- Born: April 23, 1951 (age 75) Oldenburg, Germany
- Occupations: Psychologist, Social scientist

Academic background
- Alma mater: Technische Universität Berlin
- Doctoral advisor: Professor Rainer K. Silbereisen

= Klaus Boehnke =

German psychologist

Klaus Boehnke (* April 23, 1951, in Oldenburg/Oldb) is a German psychologist and social scientist. He has taught and researched at Constructor University, Bremen, Germany (previously known as the International University Bremen--until 2006--and as Jacobs University Bremen until 2022) since 2002. From 2017 to February 2022, he was Deputy Director of the Center for Sociocultural Research at the Higher School of Economics (HSE) in Moscow.

== Early life ==
Boehnke studied English, Russian and Psychology in Saarbrücken, Bochum and Berlin. He completed his teacher training in 1975 in Berlin with a state examination in English and Russian. He completed his psychology studies in 1980 at Berlin University of Technology with an MA-equivalent diploma (thesis supervisor Professor Jürgen Bortz). In 1985, also at Berlin University of Technology, he received his doctorate (Dr. phil.) in psychology (doctoral supervisor Professor Rainer K. Silbereisen). In 1992, the Free University of Berlin conferred the so-called habilitation degree on him and bestowed him with the Venia Legendi ("Right to Read") for Psychology (habilitation mentor Professor Hans Merkens).

== Career ==
After receiving his diploma, Boehnke first worked as a research associate at the Institute of Psychology at Berlin University of Technology and then in positions equivalent to an assistant, later associate professor at the Institute of General and Comparative Educational Science at the Free University of Berlin. From 1990 to 1992, he worked as a DAAD guest lecturer for 18 months at the Pedagogy Section of Humboldt University in Berlin. In 1993, he was appointed to the Socialization Research and Empirical Social Research professorship at the Institute of Sociology of Chemnitz University of Technology. In 2002, he relinquished his tenure as a civil servant and accepted a professorship for social science methodology at the private then-International University Bremen, now Constructor University.

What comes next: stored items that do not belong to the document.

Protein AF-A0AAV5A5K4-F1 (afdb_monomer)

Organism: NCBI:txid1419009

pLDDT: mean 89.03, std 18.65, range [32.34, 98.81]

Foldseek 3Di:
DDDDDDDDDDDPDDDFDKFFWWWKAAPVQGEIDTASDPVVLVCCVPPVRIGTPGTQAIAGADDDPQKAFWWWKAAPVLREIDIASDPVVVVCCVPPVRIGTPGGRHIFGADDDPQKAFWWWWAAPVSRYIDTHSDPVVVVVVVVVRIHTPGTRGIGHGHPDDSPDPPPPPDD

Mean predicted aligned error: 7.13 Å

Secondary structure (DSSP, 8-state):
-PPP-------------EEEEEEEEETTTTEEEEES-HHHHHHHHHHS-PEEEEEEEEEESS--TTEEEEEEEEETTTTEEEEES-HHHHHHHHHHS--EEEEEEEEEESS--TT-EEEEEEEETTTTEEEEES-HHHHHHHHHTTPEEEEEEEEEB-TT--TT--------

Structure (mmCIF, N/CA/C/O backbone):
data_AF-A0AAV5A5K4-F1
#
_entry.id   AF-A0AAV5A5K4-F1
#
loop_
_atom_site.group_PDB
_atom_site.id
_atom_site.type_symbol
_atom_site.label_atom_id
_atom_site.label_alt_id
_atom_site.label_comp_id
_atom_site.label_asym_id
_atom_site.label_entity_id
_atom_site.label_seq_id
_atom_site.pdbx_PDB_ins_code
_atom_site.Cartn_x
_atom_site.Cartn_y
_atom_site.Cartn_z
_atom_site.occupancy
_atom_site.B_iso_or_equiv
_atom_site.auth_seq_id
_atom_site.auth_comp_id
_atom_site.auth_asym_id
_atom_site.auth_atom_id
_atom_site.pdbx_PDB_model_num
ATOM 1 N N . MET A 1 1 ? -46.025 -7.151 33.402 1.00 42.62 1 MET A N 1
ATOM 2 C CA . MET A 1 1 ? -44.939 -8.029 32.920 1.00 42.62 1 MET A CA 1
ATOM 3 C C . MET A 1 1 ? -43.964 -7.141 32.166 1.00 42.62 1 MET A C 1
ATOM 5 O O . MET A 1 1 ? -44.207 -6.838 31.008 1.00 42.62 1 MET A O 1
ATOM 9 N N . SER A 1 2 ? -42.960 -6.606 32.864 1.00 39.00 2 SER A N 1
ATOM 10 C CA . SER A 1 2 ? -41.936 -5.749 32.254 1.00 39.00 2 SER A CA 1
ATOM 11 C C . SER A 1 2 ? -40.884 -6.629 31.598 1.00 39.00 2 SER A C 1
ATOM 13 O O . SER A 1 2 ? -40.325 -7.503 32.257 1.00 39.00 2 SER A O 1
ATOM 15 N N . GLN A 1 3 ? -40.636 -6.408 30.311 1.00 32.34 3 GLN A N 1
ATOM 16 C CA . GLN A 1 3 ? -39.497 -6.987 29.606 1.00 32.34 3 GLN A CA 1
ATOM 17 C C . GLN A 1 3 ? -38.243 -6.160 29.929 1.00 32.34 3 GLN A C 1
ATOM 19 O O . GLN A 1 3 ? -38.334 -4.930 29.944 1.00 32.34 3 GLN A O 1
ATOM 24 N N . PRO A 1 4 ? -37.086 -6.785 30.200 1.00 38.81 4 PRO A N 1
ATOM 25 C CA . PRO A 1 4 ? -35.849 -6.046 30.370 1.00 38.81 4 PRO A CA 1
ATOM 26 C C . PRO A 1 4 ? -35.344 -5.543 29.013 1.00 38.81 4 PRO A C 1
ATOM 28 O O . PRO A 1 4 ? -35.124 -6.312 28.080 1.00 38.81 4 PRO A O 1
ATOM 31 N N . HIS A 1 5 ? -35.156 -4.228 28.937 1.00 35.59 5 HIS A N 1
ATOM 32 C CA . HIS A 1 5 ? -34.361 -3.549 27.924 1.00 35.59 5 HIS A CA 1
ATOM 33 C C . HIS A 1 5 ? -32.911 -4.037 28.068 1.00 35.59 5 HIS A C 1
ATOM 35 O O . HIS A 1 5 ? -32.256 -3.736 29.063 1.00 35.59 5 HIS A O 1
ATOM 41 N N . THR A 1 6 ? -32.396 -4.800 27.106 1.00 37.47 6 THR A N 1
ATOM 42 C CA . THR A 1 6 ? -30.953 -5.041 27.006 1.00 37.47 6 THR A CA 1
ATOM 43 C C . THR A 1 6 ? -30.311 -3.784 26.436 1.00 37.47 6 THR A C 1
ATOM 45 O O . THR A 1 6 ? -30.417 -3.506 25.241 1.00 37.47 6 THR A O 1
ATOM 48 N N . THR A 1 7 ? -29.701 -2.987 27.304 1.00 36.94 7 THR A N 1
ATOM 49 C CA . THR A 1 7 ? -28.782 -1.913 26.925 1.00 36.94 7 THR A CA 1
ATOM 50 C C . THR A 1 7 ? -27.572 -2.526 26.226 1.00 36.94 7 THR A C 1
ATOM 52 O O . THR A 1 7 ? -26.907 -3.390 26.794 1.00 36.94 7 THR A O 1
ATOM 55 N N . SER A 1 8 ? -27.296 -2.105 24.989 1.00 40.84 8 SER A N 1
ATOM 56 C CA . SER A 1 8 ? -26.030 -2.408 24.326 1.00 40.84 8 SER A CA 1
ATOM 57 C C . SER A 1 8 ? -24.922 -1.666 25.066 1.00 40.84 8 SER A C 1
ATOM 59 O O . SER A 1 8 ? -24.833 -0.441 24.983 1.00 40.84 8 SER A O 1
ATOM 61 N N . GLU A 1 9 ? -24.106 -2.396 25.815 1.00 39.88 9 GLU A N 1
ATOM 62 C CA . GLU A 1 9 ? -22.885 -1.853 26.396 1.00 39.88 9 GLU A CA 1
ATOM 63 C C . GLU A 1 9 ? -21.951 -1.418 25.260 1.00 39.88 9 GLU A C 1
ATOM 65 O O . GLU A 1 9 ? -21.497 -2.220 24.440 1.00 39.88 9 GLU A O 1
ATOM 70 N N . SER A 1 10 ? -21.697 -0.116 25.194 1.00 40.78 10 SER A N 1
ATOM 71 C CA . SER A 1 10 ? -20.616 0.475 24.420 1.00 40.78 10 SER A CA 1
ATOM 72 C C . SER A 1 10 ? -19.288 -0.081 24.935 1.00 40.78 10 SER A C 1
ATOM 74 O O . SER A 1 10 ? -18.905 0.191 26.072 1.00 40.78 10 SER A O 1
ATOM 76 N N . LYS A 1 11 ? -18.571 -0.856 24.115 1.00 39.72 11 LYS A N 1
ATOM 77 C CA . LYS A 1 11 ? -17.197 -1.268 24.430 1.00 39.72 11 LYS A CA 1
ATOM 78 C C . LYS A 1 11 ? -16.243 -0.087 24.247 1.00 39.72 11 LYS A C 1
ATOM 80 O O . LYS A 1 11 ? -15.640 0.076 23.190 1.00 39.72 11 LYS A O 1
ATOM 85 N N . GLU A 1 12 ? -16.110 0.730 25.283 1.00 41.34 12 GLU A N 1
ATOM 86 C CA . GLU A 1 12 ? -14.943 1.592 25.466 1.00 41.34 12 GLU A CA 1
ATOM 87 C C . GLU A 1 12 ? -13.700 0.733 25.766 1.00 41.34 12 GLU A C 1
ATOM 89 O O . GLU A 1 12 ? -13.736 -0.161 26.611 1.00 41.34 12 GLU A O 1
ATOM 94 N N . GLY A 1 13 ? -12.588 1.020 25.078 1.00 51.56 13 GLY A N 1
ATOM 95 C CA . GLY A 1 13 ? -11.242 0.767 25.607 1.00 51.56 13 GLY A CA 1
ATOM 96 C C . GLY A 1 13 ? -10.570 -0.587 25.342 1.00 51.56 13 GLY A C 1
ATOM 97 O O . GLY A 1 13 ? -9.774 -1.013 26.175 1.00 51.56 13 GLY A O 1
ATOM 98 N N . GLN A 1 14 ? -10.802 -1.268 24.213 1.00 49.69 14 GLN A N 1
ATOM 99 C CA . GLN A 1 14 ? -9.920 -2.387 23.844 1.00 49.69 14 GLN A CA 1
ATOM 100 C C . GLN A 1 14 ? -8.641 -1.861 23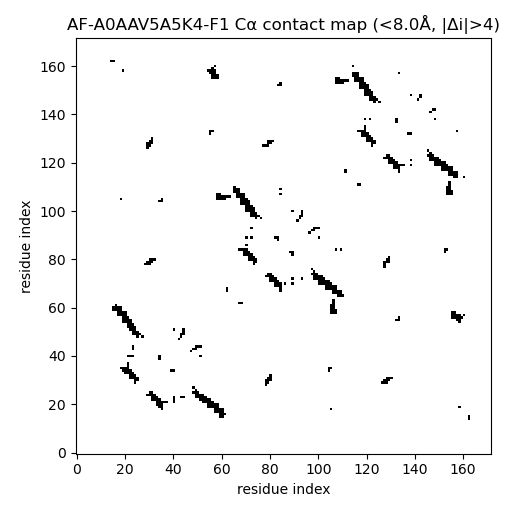.173 1.00 49.69 14 GLN A C 1
ATOM 102 O O . GLN A 1 14 ? -8.684 -1.357 22.053 1.00 49.69 14 GLN A O 1
ATOM 107 N N . ALA A 1 15 ? -7.497 -1.995 23.849 1.00 66.06 15 ALA A N 1
ATOM 108 C CA . ALA A 1 15 ? -6.194 -1.795 23.224 1.00 66.06 15 ALA A CA 1
ATOM 109 C C . ALA A 1 15 ? -5.975 -2.896 22.173 1.00 66.06 15 ALA A C 1
ATOM 111 O O . ALA A 1 15 ? -5.924 -4.082 22.504 1.00 66.06 15 ALA A O 1
ATOM 112 N N . TYR A 1 16 ? -5.889 -2.509 20.903 1.00 79.81 16 TYR A N 1
ATOM 113 C CA . TYR A 1 16 ? -5.593 -3.429 19.809 1.00 79.81 16 TYR A CA 1
ATOM 114 C C . TYR A 1 16 ? -4.083 -3.501 19.581 1.00 79.81 16 TYR A C 1
ATOM 116 O O . TYR A 1 16 ? -3.404 -2.475 19.560 1.00 79.81 16 TYR A O 1
ATOM 124 N N . GLU A 1 17 ? -3.553 -4.709 19.379 1.00 90.75 17 GLU A N 1
ATOM 125 C CA . GLU A 1 17 ? -2.177 -4.874 18.907 1.00 90.75 17 GLU A CA 1
ATOM 126 C C . GLU A 1 17 ? -2.065 -4.343 17.473 1.00 90.75 17 GLU A C 1
ATOM 128 O O . GLU A 1 17 ? -2.820 -4.753 16.584 1.00 90.75 17 GLU A O 1
ATOM 133 N N . LEU A 1 18 ? -1.107 -3.443 17.251 1.00 94.56 18 LEU A N 1
ATOM 134 C CA . LEU A 1 18 ? -0.827 -2.859 15.945 1.00 94.56 18 LEU A CA 1
ATOM 135 C C . LEU A 1 18 ? 0.551 -3.304 15.455 1.00 94.56 18 LEU A C 1
ATOM 137 O O . LEU A 1 18 ? 1.520 -3.283 16.214 1.00 94.56 18 LEU A O 1
ATOM 141 N N . TYR A 1 19 ? 0.644 -3.640 14.174 1.00 96.94 19 TYR A N 1
ATOM 142 C CA . TYR A 1 19 ? 1.912 -3.723 13.465 1.00 96.94 19 TYR A CA 1
ATOM 143 C C . TYR A 1 19 ? 2.330 -2.349 12.951 1.00 96.94 19 TYR A C 1
ATOM 145 O O . TYR A 1 19 ? 1.491 -1.580 12.478 1.00 96.94 19 TYR A O 1
ATOM 153 N N . SER A 1 20 ? 3.631 -2.072 12.977 1.00 97.81 20 SER A N 1
ATOM 154 C CA . SER A 1 20 ? 4.222 -1.039 12.125 1.00 97.81 20 SER A CA 1
ATOM 155 C C . SER A 1 20 ? 4.271 -1.555 10.690 1.00 97.81 20 SER A C 1
ATOM 157 O O . SER A 1 20 ? 4.712 -2.677 10.470 1.00 97.81 20 SER A O 1
ATOM 159 N N . LEU A 1 21 ? 3.843 -0.743 9.726 1.00 98.31 21 LEU A N 1
ATOM 160 C CA . LEU A 1 21 ? 4.004 -1.026 8.303 1.00 98.31 21 LEU A CA 1
ATOM 161 C C . LEU A 1 21 ? 5.272 -0.323 7.810 1.00 98.31 21 LEU A C 1
ATOM 163 O O . LEU A 1 21 ? 5.264 0.883 7.561 1.00 98.31 21 LEU A O 1
ATOM 167 N N . TYR A 1 22 ? 6.373 -1.062 7.748 1.00 98.62 22 TYR A N 1
ATOM 168 C CA . TYR A 1 22 ? 7.670 -0.576 7.292 1.00 98.62 22 TYR A CA 1
ATOM 169 C C . TYR A 1 22 ? 7.707 -0.492 5.770 1.00 98.62 22 TYR A C 1
ATOM 171 O O . TYR A 1 22 ? 7.257 -1.425 5.113 1.00 98.62 22 TYR A O 1
ATOM 179 N N . ARG A 1 23 ? 8.275 0.585 5.224 1.00 98.50 23 ARG A N 1
ATOM 180 C CA . ARG A 1 23 ? 8.441 0.821 3.783 1.00 98.50 23 ARG A CA 1
ATOM 181 C C . ARG A 1 23 ? 9.911 0.810 3.400 1.00 98.50 23 ARG A C 1
ATOM 183 O O . ARG A 1 23 ? 10.750 1.379 4.111 1.00 98.50 23 ARG A O 1
ATOM 190 N N . ALA A 1 24 ? 10.228 0.201 2.269 1.00 98.00 24 ALA A N 1
ATOM 191 C CA . ALA A 1 24 ? 11.541 0.305 1.654 1.00 98.00 24 ALA A CA 1
ATOM 192 C C . ALA A 1 24 ? 11.423 0.390 0.129 1.00 98.00 24 ALA A C 1
ATOM 194 O O . ALA A 1 24 ? 10.447 -0.079 -0.449 1.00 98.00 24 ALA A O 1
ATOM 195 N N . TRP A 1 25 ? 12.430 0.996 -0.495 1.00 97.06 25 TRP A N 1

Boehnke held several long-term guest lectureships, first at the Australian National University in Canberra in 1987, then at the University of Toronto in 1997/98, and 2008/9 at the National University of Singapore.

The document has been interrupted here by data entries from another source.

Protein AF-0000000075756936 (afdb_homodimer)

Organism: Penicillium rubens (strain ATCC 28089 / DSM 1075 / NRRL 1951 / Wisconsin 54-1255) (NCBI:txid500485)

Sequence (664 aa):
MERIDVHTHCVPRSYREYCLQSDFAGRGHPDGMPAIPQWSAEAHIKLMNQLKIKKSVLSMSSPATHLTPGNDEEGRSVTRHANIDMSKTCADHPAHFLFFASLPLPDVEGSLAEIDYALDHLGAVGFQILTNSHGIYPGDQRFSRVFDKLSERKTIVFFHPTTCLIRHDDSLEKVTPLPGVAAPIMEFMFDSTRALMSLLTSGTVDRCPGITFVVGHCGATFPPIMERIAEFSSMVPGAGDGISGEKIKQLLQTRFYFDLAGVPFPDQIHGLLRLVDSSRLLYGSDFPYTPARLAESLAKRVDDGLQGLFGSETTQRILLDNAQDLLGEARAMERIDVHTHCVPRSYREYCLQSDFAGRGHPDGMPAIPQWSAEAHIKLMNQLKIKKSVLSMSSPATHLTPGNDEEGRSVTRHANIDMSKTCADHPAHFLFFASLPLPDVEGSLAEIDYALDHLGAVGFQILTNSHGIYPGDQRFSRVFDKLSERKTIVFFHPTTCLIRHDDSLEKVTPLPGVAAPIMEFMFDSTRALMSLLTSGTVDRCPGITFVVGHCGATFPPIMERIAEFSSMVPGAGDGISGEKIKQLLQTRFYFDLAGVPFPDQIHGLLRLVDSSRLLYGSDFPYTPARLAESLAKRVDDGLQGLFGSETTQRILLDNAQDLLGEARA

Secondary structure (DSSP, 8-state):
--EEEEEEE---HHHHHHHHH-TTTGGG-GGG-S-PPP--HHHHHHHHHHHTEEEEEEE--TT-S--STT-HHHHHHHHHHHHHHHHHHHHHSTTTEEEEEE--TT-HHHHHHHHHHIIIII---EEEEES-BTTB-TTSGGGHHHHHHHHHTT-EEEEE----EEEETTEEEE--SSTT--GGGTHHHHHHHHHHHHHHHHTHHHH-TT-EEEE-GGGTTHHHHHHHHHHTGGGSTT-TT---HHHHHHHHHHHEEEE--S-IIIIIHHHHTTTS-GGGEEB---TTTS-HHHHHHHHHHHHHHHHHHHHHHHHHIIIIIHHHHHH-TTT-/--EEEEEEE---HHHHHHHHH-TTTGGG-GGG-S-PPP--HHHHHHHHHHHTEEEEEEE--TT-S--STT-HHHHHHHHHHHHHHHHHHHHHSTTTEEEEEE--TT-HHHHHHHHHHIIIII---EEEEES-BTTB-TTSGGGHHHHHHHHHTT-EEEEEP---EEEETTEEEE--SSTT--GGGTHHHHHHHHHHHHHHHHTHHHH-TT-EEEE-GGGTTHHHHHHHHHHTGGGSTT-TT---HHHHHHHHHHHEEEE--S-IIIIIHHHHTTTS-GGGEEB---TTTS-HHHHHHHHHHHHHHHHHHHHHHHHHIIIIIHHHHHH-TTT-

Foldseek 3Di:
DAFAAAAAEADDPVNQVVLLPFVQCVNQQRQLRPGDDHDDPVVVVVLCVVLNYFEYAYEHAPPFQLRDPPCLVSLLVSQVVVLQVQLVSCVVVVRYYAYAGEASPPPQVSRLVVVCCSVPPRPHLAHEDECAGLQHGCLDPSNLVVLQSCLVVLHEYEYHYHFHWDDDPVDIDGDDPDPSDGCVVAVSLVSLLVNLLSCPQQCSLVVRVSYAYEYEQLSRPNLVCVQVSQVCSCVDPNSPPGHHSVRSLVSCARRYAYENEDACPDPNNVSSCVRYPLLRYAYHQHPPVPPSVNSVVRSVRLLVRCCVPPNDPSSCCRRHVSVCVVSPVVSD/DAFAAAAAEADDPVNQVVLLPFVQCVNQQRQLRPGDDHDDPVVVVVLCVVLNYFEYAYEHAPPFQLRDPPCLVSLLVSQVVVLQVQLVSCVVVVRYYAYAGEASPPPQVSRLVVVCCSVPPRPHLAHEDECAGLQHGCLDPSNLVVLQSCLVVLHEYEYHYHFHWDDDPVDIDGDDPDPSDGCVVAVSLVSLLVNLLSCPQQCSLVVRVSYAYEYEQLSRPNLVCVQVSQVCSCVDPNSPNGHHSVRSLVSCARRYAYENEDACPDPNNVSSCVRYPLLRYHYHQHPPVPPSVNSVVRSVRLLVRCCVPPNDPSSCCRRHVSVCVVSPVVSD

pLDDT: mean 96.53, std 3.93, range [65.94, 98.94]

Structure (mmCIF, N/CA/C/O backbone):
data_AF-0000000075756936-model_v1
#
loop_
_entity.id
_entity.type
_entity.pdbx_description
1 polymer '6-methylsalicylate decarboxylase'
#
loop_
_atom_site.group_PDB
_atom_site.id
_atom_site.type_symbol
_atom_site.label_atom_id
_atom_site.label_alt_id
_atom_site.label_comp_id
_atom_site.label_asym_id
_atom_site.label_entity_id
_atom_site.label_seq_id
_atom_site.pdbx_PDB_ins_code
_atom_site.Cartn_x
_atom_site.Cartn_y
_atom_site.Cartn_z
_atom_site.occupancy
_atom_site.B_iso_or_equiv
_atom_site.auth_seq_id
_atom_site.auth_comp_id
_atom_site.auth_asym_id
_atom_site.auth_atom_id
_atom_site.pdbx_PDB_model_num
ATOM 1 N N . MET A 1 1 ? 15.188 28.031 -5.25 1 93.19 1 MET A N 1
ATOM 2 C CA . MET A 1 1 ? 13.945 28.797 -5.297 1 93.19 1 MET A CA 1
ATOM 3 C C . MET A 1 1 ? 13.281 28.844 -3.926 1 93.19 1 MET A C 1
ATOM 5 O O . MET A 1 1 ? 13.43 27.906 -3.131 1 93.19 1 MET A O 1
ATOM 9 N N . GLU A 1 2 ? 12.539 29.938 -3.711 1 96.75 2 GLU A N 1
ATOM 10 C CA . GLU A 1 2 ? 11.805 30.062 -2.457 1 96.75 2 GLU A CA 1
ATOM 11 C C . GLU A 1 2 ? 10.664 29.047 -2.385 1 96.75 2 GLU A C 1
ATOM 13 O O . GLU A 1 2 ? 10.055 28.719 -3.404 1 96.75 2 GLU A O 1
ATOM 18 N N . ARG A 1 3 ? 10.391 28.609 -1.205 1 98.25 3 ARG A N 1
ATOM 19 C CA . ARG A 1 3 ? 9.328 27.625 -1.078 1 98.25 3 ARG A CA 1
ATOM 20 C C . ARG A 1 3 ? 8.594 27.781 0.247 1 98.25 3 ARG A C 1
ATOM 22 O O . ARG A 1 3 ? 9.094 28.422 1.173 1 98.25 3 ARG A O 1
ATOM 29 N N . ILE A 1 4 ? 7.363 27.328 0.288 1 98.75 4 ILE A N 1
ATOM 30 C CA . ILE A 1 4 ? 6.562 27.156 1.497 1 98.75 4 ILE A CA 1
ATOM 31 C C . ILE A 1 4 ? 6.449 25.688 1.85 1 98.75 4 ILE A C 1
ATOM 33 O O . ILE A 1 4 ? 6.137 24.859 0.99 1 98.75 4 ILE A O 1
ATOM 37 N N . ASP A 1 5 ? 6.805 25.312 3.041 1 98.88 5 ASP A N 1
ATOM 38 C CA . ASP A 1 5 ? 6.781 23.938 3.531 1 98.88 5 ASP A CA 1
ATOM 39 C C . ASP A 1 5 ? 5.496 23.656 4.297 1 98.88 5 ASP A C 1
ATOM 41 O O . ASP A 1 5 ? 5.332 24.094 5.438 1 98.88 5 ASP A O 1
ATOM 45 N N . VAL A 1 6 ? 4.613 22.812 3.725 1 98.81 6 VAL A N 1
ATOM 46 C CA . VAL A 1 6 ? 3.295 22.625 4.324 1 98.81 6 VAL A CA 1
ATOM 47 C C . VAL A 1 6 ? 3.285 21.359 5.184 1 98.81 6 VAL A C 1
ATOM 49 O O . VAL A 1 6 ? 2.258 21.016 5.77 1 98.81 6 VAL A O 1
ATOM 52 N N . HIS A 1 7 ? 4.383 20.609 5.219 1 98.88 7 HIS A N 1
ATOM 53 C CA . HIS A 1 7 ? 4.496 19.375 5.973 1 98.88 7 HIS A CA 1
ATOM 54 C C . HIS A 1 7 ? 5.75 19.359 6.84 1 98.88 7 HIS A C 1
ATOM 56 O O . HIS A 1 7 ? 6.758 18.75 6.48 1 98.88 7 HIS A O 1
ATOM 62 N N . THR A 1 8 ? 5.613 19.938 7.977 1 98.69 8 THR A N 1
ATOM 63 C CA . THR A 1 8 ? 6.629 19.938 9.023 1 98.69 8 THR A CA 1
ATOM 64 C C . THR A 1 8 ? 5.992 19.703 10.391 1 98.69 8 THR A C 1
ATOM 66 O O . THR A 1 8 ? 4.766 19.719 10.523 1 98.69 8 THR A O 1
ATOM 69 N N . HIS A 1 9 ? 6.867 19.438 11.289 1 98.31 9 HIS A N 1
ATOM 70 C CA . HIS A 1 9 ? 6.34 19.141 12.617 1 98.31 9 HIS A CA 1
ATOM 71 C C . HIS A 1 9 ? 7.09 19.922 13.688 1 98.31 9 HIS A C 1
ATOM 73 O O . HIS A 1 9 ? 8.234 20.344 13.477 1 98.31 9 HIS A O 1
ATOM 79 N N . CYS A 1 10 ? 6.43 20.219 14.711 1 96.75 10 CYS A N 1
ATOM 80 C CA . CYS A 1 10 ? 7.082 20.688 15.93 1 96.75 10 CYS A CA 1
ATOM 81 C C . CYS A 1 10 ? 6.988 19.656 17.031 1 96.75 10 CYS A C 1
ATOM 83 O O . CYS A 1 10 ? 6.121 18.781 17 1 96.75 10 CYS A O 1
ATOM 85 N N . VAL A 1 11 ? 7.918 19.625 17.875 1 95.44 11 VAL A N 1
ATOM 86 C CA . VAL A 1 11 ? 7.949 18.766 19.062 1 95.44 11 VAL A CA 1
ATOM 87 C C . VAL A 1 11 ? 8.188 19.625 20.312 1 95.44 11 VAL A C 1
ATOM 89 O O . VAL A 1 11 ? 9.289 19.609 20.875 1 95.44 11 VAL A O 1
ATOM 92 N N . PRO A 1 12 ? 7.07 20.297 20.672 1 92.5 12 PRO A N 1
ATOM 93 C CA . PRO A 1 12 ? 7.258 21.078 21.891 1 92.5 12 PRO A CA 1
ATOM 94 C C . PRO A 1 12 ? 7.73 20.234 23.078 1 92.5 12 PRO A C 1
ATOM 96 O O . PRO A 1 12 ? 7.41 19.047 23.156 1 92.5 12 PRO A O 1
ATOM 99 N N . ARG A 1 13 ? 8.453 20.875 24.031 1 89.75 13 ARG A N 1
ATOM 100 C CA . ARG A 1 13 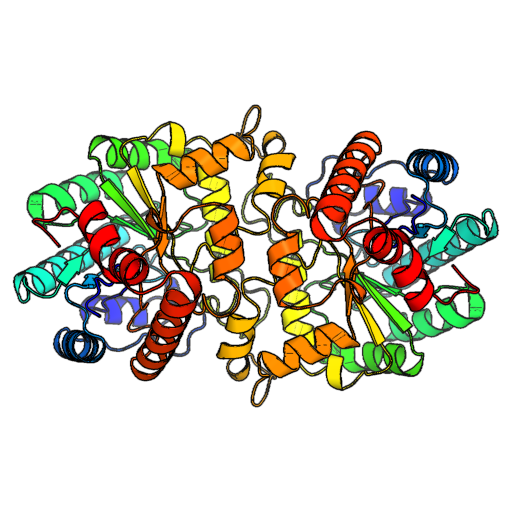? 9.047 20.172 25.172 1 89.75 13 ARG A CA 1
ATOM 101 C C . ARG A 1 13 ? 7.98 19.438 25.969 1 89.75 13 ARG A C 1
ATOM 103 O O . ARG A 1 13 ? 8.164 18.266 26.344 1 89.75 13 ARG A O 1
ATOM 110 N N . SER A 1 14 ? 6.938 20.109 26.281 1 88.25 14 SER A N 1
ATOM 111 C CA . SER A 1 14 ? 5.871 19.516 27.078 1 88.25 14 SER A CA 1
ATOM 112 C C . SER A 1 14 ? 5.285 18.297 26.375 1 88.25 14 SER A C 1
ATOM 114 O O . SER A 1 14 ? 5.043 17.266 27.016 1 88.25 14 SER A O 1
ATOM 116 N N . TYR A 1 15 ? 5.055 18.391 25.125 1 92.38 15 TYR A N 1
ATOM 117 C CA . TYR A 1 15 ? 4.52 17.266 24.344 1 92.38 15 TYR A CA 1
ATOM 118 C C . TYR A 1 15 ? 5.5 16.109 24.328 1 92.38 15 TYR A C 1
ATOM 120 O O . TYR A 1 15 ? 5.098 14.945 24.469 1 92.38 15 TYR A O 1
ATOM 128 N N . ARG A 1 16 ? 6.75 16.406 24.094 1 92.88 16 ARG A N 1
ATOM 129 C CA . ARG A 1 16 ? 7.789 15.375 24.078 1 92.88 16 ARG A CA 1
ATOM 130 C C . ARG A 1 16 ? 7.781 14.586 25.391 1 92.88 16 ARG A C 1
ATOM 132 O O . ARG A 1 16 ? 7.895 13.359 25.375 1 92.88 16 ARG A O 1
ATOM 139 N N . GLU A 1 17 ? 7.652 15.266 26.469 1 91.56 17 GLU A N 1
ATOM 140 C CA . GLU A 1 17 ? 7.637 14.617 27.781 1 91.56 17 GLU A CA 1
ATOM 141 C C . GLU A 1 17 ? 6.441 13.68 27.922 1 91.56 17 GLU A C 1
ATOM 143 O O . GLU A 1 17 ? 6.566 12.578 28.469 1 91.56 17 GLU A O 1
ATOM 148 N N . TYR A 1 18 ? 5.309 14.125 27.406 1 90.5 18 TYR A N 1
ATOM 149 C CA . TYR A 1 18 ? 4.141 13.25 27.406 1 90.5 18 TYR A CA 1
ATOM 150 C C . TYR A 1 18 ? 4.406 11.984 26.609 1 90.5 18 TYR A C 1
ATOM 152 O O . TYR A 1 18 ? 4.074 10.883 27.047 1 90.5 18 TYR A O 1
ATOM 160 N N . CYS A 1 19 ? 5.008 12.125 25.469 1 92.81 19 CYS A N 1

From 2000 to 2008, Boehnke served as Secretary General of the International Association for Cross-Cultural Psychology (IACCP) and its President from 2018 to 2020. He served as president of the Division of Political Psychology of the International Association of Applied Psychology (IAAP) from 2004 to 2010 and as chair of the German Peace Psychology Association from 2005 to 2013.

Boehnke has received several academic awards, including the Fukuhara Award from the International Council of Psychology (ICP), the Distinguished Contributions to the International Advancement of Psychology Award, and most recently, the Ralph K. White Lifetime Achievement Award from the American Psychological Association.

Boehnke's research focuses on political socialization, social cohesion, and value transmission in cross-cultural comparison. He has published 14 monographs and 7 edited volumes, about 170 peer-reviewed journal articles, and a similar number of book chapters.

== Personal life ==
He comes from a middle-class family. His father was a member of middle management in a pharmaceutical wholesale company, and his mother was a high school teacher. His brother is a family doctor. He is married to Mandy Boehnke, Vice President of Universität Bremen, and has four children.